# [Exercise goal]
Would you print the material exactly, starting at its first line and ending at the line holding "ATOM 28 N N"?

Source data section start

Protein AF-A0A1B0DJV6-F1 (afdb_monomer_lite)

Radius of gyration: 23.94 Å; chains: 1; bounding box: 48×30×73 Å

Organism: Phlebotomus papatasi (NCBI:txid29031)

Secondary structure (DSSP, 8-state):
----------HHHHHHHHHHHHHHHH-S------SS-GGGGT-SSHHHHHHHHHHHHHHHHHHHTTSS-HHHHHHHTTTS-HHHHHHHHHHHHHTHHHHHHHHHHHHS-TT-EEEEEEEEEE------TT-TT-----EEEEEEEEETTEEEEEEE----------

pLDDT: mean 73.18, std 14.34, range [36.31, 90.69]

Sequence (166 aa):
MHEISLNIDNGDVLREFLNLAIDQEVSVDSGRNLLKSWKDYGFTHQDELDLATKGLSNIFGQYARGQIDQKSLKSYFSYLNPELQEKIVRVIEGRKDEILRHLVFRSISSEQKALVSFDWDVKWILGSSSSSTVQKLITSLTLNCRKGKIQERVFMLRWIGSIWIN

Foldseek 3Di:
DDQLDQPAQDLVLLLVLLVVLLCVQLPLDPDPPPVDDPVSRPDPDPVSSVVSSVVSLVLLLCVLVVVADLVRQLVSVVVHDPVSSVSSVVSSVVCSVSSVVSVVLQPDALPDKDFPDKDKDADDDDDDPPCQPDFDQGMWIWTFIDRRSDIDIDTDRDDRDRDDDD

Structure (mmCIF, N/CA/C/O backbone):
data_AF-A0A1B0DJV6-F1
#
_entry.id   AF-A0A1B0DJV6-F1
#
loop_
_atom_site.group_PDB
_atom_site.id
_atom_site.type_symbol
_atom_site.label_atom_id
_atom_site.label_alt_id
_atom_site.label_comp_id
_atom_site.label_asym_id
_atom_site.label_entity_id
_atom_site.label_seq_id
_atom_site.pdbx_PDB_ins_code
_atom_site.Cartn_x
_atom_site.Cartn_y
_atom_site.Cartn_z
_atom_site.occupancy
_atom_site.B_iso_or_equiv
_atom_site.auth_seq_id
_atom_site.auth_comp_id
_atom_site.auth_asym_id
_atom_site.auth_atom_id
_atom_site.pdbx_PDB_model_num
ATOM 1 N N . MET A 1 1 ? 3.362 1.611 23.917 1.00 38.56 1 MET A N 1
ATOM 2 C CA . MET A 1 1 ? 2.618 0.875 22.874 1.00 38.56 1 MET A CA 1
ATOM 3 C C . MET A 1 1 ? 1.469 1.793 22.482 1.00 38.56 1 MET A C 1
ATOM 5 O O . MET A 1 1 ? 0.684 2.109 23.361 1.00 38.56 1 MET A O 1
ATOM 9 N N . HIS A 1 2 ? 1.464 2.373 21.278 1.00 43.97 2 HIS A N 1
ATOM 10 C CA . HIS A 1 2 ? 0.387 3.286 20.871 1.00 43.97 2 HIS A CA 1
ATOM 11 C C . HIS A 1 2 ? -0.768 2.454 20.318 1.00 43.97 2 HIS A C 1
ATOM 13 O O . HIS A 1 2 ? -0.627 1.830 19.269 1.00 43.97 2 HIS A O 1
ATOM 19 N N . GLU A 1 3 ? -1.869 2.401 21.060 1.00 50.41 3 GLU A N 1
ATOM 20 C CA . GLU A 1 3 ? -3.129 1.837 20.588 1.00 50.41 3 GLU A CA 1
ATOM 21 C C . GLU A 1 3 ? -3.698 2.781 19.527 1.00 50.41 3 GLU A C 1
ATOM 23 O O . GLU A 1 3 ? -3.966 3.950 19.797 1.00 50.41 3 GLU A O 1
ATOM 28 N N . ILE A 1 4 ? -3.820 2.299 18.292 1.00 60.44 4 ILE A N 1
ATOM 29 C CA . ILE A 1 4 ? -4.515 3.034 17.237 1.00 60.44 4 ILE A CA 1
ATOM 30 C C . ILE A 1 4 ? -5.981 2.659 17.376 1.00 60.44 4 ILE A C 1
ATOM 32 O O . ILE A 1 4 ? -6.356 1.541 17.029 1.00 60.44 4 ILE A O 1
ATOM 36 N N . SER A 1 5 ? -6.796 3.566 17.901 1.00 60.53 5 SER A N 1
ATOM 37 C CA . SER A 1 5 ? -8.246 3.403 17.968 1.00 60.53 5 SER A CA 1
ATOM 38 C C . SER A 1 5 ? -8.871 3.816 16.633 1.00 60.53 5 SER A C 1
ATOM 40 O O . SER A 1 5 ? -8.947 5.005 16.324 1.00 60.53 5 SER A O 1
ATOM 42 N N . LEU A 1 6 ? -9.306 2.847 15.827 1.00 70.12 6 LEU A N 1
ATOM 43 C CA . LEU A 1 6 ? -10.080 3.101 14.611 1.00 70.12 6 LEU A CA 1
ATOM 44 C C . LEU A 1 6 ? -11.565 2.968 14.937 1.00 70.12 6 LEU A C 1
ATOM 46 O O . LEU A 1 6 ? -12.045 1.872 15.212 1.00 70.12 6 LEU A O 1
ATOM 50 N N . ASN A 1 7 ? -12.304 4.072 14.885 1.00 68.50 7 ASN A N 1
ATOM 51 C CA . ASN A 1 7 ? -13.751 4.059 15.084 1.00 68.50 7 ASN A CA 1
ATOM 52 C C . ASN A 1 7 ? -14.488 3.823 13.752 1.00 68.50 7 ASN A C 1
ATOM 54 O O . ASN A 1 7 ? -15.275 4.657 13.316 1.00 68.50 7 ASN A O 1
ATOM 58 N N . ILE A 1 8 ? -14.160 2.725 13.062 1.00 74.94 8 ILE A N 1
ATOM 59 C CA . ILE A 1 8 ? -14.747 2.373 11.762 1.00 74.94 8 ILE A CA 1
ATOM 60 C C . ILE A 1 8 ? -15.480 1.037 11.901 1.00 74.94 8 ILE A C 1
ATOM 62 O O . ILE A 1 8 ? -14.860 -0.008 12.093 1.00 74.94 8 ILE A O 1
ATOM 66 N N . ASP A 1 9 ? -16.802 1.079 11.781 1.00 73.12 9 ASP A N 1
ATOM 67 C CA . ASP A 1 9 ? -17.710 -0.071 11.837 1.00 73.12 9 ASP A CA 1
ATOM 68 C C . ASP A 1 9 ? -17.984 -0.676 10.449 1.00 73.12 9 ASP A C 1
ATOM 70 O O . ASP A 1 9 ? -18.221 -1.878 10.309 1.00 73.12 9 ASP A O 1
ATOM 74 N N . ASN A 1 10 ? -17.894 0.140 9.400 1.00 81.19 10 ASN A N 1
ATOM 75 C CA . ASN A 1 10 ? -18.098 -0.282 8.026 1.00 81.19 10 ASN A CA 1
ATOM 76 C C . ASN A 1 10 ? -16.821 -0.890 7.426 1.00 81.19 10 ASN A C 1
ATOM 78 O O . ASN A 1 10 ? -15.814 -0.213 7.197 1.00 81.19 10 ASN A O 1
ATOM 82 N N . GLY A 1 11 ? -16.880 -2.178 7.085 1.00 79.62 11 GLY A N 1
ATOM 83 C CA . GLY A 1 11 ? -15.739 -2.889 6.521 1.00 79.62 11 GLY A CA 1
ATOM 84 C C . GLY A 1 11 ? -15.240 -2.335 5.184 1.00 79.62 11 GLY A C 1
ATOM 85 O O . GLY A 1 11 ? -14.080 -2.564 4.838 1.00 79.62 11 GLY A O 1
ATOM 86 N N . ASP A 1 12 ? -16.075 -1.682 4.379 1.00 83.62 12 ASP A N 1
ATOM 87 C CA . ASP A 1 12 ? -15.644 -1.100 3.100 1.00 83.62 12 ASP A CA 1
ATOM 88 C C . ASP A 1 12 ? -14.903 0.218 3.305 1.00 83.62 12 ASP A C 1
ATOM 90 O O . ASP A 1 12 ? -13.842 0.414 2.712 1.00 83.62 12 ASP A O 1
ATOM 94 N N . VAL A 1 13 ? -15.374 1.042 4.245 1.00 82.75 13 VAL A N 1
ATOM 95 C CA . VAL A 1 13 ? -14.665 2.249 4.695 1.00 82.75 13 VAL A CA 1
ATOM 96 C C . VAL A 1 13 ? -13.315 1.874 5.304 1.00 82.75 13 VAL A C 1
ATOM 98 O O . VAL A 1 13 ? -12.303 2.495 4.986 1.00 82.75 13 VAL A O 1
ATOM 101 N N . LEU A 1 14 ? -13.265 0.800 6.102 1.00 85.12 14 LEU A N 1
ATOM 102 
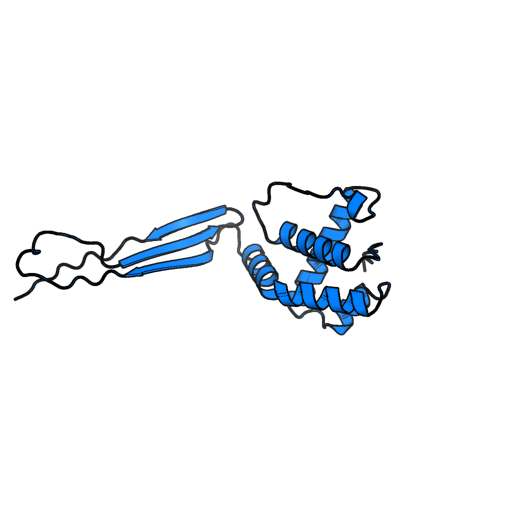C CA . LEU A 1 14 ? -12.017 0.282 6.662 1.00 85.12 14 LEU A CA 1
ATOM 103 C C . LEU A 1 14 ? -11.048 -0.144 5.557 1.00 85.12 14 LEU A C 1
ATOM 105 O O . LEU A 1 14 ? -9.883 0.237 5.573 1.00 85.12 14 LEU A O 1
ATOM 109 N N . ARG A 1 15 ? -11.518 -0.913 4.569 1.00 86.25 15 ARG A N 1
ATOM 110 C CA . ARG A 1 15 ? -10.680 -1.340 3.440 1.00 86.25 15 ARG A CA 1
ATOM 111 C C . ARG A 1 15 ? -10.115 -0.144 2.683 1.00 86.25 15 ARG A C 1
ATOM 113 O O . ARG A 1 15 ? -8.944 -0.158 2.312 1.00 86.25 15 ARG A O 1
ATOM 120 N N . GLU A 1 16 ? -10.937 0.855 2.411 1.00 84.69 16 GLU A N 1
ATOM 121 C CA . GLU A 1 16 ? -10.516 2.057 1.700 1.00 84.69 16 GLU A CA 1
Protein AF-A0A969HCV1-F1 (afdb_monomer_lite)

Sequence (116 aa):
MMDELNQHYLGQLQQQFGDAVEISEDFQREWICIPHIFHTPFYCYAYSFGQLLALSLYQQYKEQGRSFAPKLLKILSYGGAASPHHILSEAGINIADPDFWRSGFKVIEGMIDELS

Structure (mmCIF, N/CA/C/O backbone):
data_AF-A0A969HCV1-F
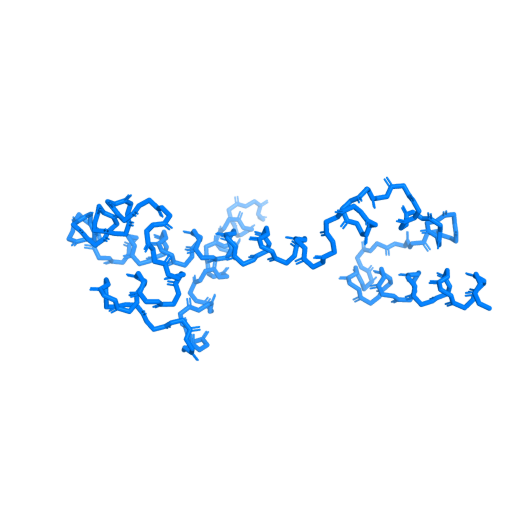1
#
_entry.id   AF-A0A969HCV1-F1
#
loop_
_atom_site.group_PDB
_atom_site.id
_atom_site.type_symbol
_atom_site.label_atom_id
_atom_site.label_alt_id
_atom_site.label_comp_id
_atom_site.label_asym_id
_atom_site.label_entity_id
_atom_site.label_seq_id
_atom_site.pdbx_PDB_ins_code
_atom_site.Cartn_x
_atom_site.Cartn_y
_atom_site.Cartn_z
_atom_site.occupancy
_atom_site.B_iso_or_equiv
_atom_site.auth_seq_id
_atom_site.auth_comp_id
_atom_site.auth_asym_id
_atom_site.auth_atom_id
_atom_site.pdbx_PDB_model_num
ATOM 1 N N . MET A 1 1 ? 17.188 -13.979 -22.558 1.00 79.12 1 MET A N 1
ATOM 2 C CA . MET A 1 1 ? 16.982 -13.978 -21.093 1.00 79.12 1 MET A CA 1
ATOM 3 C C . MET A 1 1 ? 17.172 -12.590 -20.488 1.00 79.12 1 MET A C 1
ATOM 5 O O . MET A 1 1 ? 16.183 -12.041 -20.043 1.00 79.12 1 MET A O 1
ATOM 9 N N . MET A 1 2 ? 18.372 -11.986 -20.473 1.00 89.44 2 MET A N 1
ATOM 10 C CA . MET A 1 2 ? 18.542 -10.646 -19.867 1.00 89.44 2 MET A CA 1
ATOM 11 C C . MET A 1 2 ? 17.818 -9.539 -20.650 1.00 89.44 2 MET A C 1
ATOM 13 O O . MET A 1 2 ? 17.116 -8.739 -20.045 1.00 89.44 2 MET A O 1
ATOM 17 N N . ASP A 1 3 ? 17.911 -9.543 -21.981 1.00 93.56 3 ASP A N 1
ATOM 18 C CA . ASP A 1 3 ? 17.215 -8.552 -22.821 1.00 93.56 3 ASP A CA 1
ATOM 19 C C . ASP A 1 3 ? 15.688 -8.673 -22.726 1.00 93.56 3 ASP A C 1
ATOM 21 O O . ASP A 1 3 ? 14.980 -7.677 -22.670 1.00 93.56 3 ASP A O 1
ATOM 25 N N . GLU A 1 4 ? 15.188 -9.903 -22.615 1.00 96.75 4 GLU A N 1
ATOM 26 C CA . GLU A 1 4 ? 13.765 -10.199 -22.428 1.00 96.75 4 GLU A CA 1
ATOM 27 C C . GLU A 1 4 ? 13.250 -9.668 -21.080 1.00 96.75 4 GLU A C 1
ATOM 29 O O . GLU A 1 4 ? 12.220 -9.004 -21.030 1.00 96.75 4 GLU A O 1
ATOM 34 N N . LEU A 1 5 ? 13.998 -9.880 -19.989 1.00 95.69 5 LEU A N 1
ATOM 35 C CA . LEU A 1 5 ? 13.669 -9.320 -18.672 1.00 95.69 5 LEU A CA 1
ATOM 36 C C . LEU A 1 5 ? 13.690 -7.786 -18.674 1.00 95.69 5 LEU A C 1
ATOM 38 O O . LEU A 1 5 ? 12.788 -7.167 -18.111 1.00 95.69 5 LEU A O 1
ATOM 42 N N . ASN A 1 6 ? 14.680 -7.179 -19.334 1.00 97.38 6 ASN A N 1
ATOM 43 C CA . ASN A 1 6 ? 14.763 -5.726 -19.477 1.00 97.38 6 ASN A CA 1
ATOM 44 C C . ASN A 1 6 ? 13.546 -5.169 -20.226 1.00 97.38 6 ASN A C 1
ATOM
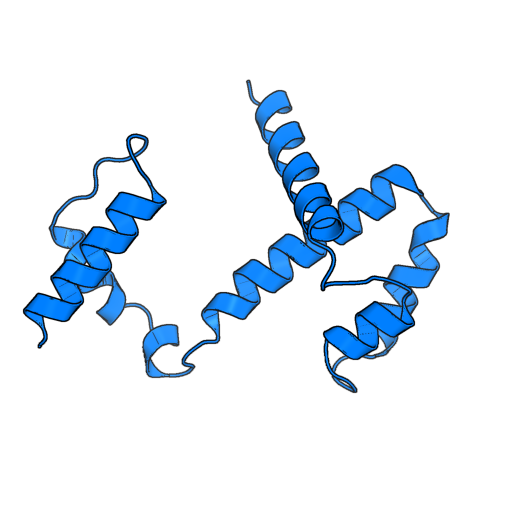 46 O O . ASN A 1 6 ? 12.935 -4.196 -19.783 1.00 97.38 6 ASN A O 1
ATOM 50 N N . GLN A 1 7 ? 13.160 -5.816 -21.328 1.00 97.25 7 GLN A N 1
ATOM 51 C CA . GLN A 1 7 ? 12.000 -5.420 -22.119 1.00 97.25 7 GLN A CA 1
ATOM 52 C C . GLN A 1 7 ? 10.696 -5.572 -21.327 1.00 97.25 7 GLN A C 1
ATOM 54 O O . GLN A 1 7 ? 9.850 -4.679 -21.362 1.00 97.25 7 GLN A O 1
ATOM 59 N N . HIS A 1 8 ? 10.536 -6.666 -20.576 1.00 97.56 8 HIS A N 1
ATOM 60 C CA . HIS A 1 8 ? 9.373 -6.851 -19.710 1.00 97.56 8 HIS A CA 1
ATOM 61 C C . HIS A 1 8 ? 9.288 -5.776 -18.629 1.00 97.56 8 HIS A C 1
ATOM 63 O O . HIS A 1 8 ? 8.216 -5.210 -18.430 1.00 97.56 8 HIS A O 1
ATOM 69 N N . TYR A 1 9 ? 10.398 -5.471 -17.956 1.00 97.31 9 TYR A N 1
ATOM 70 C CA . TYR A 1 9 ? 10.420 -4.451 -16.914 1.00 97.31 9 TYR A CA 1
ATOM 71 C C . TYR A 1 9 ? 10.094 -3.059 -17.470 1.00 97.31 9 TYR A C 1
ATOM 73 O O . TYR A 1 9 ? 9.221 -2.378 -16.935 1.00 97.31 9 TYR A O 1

Source data section end

# [Result of the task]
Protein AF-A0A1B0DJV6-F1 (afdb_monomer_lite)

Radius of gyration: 23.94 Å; chains: 1; bounding box: 48×30×73 Å

Organism: Phlebotomus papatasi (NCBI:txid29031)

Secondary structure (DSSP, 8-state):
----------HHHHHHHHHHHHHHHH-S------SS-GGGGT-SSHHHHHHHHHHHHHHHHHHHTTSS-HHHHHHHTTTS-HHHHHHHHHHHHHTHHHHHHHHHHHHS-TT-EEEEEEEEEE------TT-TT-----EEEEEEEEETTEEEEEEE----------

pLDDT: mean 73.18, std 14.34, range [36.31, 90.69]

Sequence (166 aa):
MHEISLNIDNGDVLREFLNLAIDQEVSVDSGRNLLKSWKDYGFTHQDELDLATKGLSNIFGQYARGQIDQKSLKSYFSYLNPELQEKIVRVIEGRKDEILRHLVFRSISSEQKALVSFDWDVKWILGSSSSSTVQKLITSLTLNCRKGKIQERVFMLRWIGSIWIN

Foldseek 3Di:
DDQLDQPAQDLVLLLVLLVVLLCVQLPLDPDPPPVDDPVSRPDPDPVSSVVSSVVSLVLLLCVLVVVADLVRQLVSVVVHDPVSSVSSVVSSVVCSVSSVVSVVLQPDALPDKDFPDKDKDADDDDDDPPCQPDFDQGMWIWTFIDRRSDIDIDTDRDDRDRDDDD

Structure (mmCIF, N/CA/C/O backbone):
data_AF-A0A1B0DJV6-F1
#
_entry.id   AF-A0A1B0DJV6-F1
#
loop_
_atom_site.group_PDB
_atom_site.id
_atom_site.type_symbol
_atom_site.label_atom_id
_atom_site.label_alt_id
_atom_site.label_comp_id
_atom_site.label_asym_id
_atom_site.label_entity_id
_atom_site.label_seq_id
_atom_site.pdbx_PDB_ins_code
_atom_site.Cartn_x
_atom_site.Cartn_y
_atom_site.Cartn_z
_atom_site.occupancy
_atom_site.B_iso_or_equiv
_atom_site.auth_seq_id
_atom_site.auth_comp_id
_atom_site.auth_asym_id
_atom_site.auth_atom_id
_atom_site.pdbx_PDB_model_num
ATOM 1 N N . MET A 1 1 ? 3.362 1.611 23.917 1.00 38.56 1 MET A N 1
ATOM 2 C CA . MET A 1 1 ? 2.618 0.875 22.874 1.00 38.56 1 MET A CA 1
ATOM 3 C C . MET A 1 1 ? 1.469 1.793 22.482 1.00 38.56 1 MET A C 1
ATOM 5 O O . MET A 1 1 ? 0.684 2.109 23.361 1.00 38.56 1 MET A O 1
ATOM 9 N N . HIS A 1 2 ? 1.464 2.373 21.278 1.00 43.97 2 HIS A N 1
ATOM 10 C CA . HIS A 1 2 ? 0.387 3.286 20.871 1.00 43.97 2 HIS A CA 1
ATOM 11 C C . HIS A 1 2 ? -0.768 2.454 20.318 1.00 43.97 2 HIS A C 1
ATOM 13 O O . HIS A 1 2 ? -0.627 1.830 19.269 1.00 43.97 2 HIS A O 1
ATOM 19 N N . GLU A 1 3 ? -1.869 2.401 21.060 1.00 50.41 3 GLU A N 1
ATOM 20 C CA . GLU A 1 3 ? -3.129 1.837 20.588 1.00 50.41 3 GLU A CA 1
ATOM 21 C C . GLU A 1 3 ? -3.698 2.781 19.527 1.00 50.41 3 GLU A C 1
ATOM 23 O O . GLU A 1 3 ? -3.966 3.950 19.797 1.00 50.41 3 GLU A O 1
ATOM 28 N N . ILE A 1 4 ? -3.820 2.299 18.292 1.00 60.44 4 ILE A N 1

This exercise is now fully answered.